Aim of the task: Reproduce word for word the lines between those holding "ATOM 37 C C" and "ATOM 54 C C", inclusive, and nothing else from the data below.

Data to use START

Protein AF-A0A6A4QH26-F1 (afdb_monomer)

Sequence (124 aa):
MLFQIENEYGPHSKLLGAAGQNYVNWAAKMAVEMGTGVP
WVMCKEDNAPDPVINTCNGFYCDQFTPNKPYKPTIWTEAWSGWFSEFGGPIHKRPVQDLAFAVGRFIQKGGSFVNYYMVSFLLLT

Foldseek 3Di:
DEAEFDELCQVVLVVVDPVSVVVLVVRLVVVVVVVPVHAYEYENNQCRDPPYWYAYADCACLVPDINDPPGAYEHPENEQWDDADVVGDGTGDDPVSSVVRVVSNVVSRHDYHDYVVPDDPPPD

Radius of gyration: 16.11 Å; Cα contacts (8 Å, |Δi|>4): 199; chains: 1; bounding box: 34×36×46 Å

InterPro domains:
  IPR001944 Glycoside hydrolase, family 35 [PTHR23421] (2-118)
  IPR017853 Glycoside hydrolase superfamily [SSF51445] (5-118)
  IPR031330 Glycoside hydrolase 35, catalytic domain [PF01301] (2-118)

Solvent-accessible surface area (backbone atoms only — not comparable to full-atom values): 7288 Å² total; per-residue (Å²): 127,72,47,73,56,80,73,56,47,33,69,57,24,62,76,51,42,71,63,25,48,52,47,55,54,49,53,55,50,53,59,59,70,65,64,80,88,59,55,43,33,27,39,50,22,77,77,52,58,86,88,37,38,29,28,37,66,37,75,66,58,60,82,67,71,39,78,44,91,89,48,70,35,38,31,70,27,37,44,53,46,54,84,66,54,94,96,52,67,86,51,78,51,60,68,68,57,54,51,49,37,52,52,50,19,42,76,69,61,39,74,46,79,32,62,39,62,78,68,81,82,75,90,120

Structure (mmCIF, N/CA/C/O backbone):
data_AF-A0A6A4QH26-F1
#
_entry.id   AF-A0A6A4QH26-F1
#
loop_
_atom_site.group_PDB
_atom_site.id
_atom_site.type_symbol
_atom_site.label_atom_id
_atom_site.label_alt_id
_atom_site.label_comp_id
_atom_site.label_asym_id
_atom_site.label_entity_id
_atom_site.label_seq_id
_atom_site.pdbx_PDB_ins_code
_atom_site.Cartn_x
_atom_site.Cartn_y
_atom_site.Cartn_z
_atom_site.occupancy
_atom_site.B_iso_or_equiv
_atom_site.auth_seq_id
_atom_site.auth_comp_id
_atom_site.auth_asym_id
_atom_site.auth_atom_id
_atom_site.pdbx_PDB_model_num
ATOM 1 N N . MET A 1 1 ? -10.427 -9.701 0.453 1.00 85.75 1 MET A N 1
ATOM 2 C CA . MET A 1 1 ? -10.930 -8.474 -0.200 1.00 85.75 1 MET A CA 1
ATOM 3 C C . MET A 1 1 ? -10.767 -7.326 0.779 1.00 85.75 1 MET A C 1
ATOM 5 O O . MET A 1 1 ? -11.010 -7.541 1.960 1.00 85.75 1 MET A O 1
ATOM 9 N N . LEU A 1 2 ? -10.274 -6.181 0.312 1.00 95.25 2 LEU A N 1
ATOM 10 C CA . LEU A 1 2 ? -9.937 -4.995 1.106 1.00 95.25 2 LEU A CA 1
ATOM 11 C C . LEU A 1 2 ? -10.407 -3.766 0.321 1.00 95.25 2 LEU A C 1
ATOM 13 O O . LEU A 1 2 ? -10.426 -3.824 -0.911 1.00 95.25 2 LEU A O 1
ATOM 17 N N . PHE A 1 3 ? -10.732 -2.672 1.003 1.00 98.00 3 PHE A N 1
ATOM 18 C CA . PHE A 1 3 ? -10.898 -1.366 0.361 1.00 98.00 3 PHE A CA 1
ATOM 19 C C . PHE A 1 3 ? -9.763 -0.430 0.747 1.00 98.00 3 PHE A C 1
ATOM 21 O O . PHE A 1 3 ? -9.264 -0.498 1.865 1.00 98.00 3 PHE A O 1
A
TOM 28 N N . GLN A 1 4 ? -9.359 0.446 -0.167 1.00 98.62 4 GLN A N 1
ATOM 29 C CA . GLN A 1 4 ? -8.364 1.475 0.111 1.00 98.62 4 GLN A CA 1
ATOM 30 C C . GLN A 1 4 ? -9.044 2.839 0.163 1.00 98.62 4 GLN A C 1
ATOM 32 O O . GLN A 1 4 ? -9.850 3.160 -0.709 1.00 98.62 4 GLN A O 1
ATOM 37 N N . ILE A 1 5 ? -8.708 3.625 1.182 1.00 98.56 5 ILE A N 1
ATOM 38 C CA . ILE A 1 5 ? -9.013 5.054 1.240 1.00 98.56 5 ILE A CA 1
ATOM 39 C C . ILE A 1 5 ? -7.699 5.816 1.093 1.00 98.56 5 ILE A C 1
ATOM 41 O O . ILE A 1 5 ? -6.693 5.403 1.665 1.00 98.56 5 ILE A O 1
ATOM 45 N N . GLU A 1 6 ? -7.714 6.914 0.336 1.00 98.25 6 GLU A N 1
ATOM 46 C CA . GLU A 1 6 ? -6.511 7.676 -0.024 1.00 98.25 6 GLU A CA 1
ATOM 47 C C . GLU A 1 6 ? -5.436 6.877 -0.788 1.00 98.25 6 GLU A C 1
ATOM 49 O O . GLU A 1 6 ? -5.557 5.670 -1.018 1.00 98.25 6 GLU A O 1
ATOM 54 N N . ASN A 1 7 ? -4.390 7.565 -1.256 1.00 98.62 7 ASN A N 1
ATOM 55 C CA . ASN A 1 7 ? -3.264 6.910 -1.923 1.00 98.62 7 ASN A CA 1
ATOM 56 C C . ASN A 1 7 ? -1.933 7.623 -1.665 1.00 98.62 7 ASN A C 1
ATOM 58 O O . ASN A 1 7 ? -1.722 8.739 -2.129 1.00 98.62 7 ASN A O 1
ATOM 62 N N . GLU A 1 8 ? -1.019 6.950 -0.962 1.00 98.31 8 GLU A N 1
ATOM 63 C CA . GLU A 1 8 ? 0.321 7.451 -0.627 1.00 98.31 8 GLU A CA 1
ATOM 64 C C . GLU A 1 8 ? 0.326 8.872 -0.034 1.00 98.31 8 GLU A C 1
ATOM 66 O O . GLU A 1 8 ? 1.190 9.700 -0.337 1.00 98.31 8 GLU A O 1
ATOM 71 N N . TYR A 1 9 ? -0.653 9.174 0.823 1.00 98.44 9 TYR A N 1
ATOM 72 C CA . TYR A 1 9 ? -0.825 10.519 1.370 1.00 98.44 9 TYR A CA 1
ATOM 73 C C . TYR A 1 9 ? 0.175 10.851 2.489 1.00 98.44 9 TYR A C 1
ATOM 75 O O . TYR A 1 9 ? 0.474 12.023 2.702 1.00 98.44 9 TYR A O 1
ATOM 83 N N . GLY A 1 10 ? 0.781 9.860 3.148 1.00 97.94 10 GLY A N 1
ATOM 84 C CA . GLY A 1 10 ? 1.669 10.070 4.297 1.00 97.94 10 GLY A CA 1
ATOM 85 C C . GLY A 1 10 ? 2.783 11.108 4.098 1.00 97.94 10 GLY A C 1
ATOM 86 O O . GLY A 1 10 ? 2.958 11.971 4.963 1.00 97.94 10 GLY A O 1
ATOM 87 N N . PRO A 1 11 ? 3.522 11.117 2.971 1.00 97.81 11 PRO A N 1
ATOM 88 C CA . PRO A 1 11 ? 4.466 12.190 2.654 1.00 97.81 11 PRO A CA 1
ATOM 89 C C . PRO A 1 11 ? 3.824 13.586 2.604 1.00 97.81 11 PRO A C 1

Data to use END
Data to use START

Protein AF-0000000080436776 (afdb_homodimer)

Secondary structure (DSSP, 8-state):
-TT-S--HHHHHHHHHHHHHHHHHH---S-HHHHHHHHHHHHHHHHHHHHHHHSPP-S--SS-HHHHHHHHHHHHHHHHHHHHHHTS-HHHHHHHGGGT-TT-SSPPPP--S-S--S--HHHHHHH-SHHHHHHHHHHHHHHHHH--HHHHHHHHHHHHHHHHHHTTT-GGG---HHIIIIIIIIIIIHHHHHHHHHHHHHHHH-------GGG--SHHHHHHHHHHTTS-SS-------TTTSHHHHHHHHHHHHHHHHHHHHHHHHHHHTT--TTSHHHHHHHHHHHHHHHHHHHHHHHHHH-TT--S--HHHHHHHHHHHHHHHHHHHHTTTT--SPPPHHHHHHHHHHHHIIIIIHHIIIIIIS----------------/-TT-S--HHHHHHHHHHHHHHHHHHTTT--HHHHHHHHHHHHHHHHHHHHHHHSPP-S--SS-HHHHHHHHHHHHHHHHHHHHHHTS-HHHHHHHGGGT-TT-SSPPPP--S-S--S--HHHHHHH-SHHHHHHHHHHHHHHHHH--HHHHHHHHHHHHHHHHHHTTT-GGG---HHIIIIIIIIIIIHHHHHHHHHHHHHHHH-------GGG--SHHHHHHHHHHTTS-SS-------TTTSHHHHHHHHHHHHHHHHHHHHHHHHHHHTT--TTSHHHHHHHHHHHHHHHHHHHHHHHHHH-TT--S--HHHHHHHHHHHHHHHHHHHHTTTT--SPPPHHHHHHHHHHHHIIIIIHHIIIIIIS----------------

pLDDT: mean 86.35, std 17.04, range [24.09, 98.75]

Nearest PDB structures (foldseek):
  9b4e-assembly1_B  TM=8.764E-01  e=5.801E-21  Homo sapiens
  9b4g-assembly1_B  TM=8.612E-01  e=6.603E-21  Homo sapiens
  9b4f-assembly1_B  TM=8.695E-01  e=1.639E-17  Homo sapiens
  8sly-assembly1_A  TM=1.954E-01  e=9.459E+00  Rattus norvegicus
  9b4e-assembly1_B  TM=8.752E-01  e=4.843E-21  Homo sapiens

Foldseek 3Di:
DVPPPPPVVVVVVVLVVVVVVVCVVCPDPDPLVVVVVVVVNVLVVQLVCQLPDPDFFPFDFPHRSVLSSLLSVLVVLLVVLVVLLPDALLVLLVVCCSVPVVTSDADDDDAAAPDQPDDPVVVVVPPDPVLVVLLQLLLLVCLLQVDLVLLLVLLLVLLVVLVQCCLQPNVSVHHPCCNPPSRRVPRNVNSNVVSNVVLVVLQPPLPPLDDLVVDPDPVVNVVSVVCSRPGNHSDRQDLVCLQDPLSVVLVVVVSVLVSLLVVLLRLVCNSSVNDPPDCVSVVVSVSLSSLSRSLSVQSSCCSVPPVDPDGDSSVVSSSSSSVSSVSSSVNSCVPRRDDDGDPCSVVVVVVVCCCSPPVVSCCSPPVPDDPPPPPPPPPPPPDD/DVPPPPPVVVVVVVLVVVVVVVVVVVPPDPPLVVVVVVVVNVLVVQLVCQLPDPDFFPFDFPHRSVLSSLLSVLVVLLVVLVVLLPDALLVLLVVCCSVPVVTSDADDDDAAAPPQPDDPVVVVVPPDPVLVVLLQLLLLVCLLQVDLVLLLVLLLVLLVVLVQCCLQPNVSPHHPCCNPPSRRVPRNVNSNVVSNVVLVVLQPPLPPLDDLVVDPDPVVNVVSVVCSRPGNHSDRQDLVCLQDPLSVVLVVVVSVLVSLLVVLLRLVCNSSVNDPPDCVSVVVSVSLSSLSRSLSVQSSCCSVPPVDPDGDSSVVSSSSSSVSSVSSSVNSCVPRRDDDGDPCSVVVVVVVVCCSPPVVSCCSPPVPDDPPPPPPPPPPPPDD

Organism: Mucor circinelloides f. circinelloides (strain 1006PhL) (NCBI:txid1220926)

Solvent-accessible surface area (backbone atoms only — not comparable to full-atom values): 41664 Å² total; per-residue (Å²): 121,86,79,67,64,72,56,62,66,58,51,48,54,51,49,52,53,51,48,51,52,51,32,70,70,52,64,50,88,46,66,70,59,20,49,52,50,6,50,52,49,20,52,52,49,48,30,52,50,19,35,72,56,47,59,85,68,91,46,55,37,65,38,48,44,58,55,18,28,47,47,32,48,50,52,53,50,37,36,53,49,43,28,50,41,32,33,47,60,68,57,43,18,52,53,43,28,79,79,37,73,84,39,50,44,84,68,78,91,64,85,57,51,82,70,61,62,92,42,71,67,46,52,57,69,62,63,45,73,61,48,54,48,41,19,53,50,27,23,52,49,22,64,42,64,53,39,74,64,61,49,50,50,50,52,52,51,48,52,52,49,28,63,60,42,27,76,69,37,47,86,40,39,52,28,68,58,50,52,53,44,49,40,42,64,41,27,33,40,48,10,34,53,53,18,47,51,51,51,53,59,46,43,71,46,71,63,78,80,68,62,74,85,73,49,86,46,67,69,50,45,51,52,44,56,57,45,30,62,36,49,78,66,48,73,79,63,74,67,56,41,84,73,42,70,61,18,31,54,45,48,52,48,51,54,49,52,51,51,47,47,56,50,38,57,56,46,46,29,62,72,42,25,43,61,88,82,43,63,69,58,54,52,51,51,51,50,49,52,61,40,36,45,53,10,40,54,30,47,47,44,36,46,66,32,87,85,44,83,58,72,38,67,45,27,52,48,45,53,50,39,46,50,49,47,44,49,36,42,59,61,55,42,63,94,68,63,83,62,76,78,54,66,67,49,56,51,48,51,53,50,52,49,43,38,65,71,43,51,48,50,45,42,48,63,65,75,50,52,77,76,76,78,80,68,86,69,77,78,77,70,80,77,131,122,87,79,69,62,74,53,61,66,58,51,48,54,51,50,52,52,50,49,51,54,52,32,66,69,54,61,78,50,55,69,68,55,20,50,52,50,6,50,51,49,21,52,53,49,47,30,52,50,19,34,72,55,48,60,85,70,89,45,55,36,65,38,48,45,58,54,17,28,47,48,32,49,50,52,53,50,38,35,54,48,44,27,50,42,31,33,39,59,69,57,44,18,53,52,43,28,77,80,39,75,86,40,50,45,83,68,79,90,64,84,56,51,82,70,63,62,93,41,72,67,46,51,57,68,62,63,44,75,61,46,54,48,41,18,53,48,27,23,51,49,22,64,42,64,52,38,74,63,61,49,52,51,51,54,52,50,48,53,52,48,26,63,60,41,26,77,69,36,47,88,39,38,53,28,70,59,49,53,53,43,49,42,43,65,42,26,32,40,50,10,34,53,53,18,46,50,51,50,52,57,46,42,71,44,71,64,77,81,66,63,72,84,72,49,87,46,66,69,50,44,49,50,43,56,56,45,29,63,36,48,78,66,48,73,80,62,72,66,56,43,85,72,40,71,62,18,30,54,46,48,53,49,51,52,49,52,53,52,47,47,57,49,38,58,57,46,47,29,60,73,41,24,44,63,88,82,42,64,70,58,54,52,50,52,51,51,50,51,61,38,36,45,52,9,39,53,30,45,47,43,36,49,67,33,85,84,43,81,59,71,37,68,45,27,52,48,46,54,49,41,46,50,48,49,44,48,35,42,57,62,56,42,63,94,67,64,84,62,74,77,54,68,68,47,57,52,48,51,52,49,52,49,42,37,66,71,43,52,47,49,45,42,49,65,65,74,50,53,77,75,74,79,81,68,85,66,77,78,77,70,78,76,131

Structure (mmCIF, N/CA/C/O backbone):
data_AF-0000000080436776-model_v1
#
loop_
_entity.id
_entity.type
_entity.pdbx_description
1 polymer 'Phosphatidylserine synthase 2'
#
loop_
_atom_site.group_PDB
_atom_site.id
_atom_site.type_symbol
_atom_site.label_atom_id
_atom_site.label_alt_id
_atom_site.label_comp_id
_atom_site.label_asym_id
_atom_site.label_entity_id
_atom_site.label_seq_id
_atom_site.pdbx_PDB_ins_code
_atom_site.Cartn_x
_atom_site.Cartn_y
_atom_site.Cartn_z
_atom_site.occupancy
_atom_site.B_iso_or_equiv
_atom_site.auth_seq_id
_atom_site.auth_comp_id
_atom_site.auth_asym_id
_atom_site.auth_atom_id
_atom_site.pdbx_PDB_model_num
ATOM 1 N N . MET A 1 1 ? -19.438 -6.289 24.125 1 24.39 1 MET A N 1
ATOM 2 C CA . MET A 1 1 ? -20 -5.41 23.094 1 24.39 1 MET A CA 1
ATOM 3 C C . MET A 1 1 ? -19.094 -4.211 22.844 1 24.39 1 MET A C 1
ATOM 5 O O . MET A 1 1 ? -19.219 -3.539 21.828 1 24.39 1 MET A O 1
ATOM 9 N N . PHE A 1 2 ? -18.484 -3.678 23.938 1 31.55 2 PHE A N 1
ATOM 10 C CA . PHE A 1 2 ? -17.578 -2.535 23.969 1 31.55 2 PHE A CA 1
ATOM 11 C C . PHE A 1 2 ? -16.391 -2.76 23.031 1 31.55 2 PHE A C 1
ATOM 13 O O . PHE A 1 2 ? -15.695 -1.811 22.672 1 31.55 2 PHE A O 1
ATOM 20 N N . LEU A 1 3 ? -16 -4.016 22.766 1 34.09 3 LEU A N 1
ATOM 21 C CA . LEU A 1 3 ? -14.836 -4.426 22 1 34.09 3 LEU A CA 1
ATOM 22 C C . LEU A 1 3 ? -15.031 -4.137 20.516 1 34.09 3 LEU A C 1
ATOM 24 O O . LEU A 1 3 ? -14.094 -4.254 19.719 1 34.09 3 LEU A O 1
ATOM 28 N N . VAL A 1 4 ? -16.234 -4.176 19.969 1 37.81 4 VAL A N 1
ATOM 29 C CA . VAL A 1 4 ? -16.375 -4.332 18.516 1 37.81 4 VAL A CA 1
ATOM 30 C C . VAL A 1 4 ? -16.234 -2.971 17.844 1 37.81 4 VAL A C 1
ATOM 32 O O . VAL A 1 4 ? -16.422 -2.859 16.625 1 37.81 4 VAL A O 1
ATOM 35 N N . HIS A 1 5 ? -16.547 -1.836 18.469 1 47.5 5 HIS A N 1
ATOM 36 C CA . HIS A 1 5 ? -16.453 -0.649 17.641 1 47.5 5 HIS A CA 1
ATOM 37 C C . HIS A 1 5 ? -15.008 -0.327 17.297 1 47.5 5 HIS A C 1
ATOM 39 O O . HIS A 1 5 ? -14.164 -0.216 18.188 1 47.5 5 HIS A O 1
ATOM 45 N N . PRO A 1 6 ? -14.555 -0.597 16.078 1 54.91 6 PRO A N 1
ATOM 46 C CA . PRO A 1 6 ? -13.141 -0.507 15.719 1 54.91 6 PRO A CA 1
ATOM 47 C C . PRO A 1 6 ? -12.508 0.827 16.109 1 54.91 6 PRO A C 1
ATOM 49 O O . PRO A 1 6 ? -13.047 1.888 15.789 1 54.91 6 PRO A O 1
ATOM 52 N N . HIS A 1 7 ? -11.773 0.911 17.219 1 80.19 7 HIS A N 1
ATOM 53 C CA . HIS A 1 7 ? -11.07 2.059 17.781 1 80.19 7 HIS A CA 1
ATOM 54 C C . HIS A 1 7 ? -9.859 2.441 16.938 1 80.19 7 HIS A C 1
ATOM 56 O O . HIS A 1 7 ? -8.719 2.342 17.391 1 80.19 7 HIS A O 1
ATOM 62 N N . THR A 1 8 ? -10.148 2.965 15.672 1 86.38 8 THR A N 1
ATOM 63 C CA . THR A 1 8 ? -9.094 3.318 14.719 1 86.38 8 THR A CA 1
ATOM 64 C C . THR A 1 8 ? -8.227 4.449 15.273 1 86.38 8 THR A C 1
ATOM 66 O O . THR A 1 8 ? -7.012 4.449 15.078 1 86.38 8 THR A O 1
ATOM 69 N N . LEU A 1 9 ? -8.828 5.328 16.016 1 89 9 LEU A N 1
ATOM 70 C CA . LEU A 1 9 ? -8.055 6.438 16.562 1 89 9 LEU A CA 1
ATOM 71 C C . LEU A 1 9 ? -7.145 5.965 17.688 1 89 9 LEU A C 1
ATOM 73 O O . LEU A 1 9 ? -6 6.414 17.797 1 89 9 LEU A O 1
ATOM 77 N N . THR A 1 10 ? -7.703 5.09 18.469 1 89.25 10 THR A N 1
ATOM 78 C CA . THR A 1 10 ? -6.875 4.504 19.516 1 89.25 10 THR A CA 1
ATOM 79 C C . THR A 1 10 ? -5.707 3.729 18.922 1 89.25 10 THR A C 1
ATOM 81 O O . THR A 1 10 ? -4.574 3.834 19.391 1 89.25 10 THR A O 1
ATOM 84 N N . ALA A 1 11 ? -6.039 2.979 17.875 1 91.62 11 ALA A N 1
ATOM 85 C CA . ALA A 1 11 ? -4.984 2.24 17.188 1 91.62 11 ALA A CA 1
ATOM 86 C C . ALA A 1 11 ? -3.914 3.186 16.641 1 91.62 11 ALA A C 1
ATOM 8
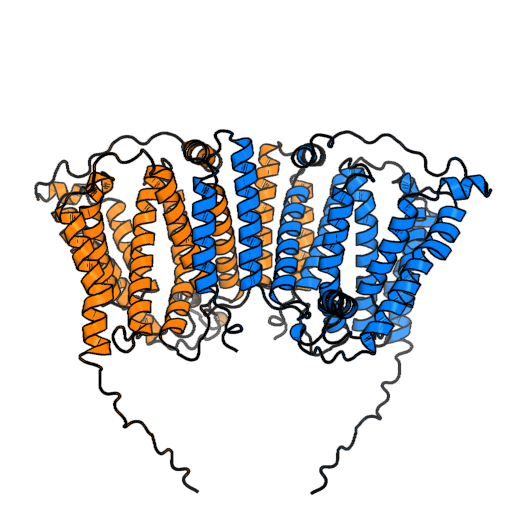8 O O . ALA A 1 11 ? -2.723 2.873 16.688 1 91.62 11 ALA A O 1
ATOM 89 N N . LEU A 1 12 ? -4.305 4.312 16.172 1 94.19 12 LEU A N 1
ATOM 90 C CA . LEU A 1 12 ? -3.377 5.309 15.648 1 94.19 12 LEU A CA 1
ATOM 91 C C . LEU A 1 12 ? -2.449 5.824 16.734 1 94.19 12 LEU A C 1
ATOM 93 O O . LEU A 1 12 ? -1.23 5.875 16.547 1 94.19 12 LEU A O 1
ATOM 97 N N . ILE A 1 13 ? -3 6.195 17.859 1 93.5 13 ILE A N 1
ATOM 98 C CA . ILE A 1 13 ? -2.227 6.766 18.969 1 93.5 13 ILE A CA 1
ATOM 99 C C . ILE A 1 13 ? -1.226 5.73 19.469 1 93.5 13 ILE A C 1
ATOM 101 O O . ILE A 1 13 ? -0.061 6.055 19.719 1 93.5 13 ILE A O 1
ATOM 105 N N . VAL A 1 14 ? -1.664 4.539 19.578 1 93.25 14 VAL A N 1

Data to use END

Completed task:
ATOM 37 C C . HIS A 1 5 ? -15.008 -0.327 17.297 1 47.5 5 HIS A C 1
ATOM 39 O O . HIS A 1 5 ? -14.164 -0.216 18.188 1 47.5 5 HIS A O 1
ATOM 45 N N . PRO A 1 6 ? -14.555 -0.597 16.078 1 54.91 6 PRO A N 1
ATOM 46 C CA . PRO A 1 6 ? -13.141 -0.507 15.719 1 54.91 6 PRO A CA 1
ATOM 47 C C . PRO A 1 6 ? -12.508 0.827 16.109 1 54.91 6 PRO A C 1
ATOM 49 O O . PRO A 1 6 ? -13.047 1.888 15.789 1 54.91 6 PRO A O 1
ATOM 52 N N . HIS A 1 7 ? -11.773 0.911 17.219 1 80.19 7 HIS A N 1
ATOM 53 C CA . HIS A 1 7 ? -11.07 2.059 17.781 1 80.19 7 HIS A CA 1
ATOM 54 C C . HIS A 1 7 ? -9.859 2.441 16.938 1 80.19 7 HIS A C 1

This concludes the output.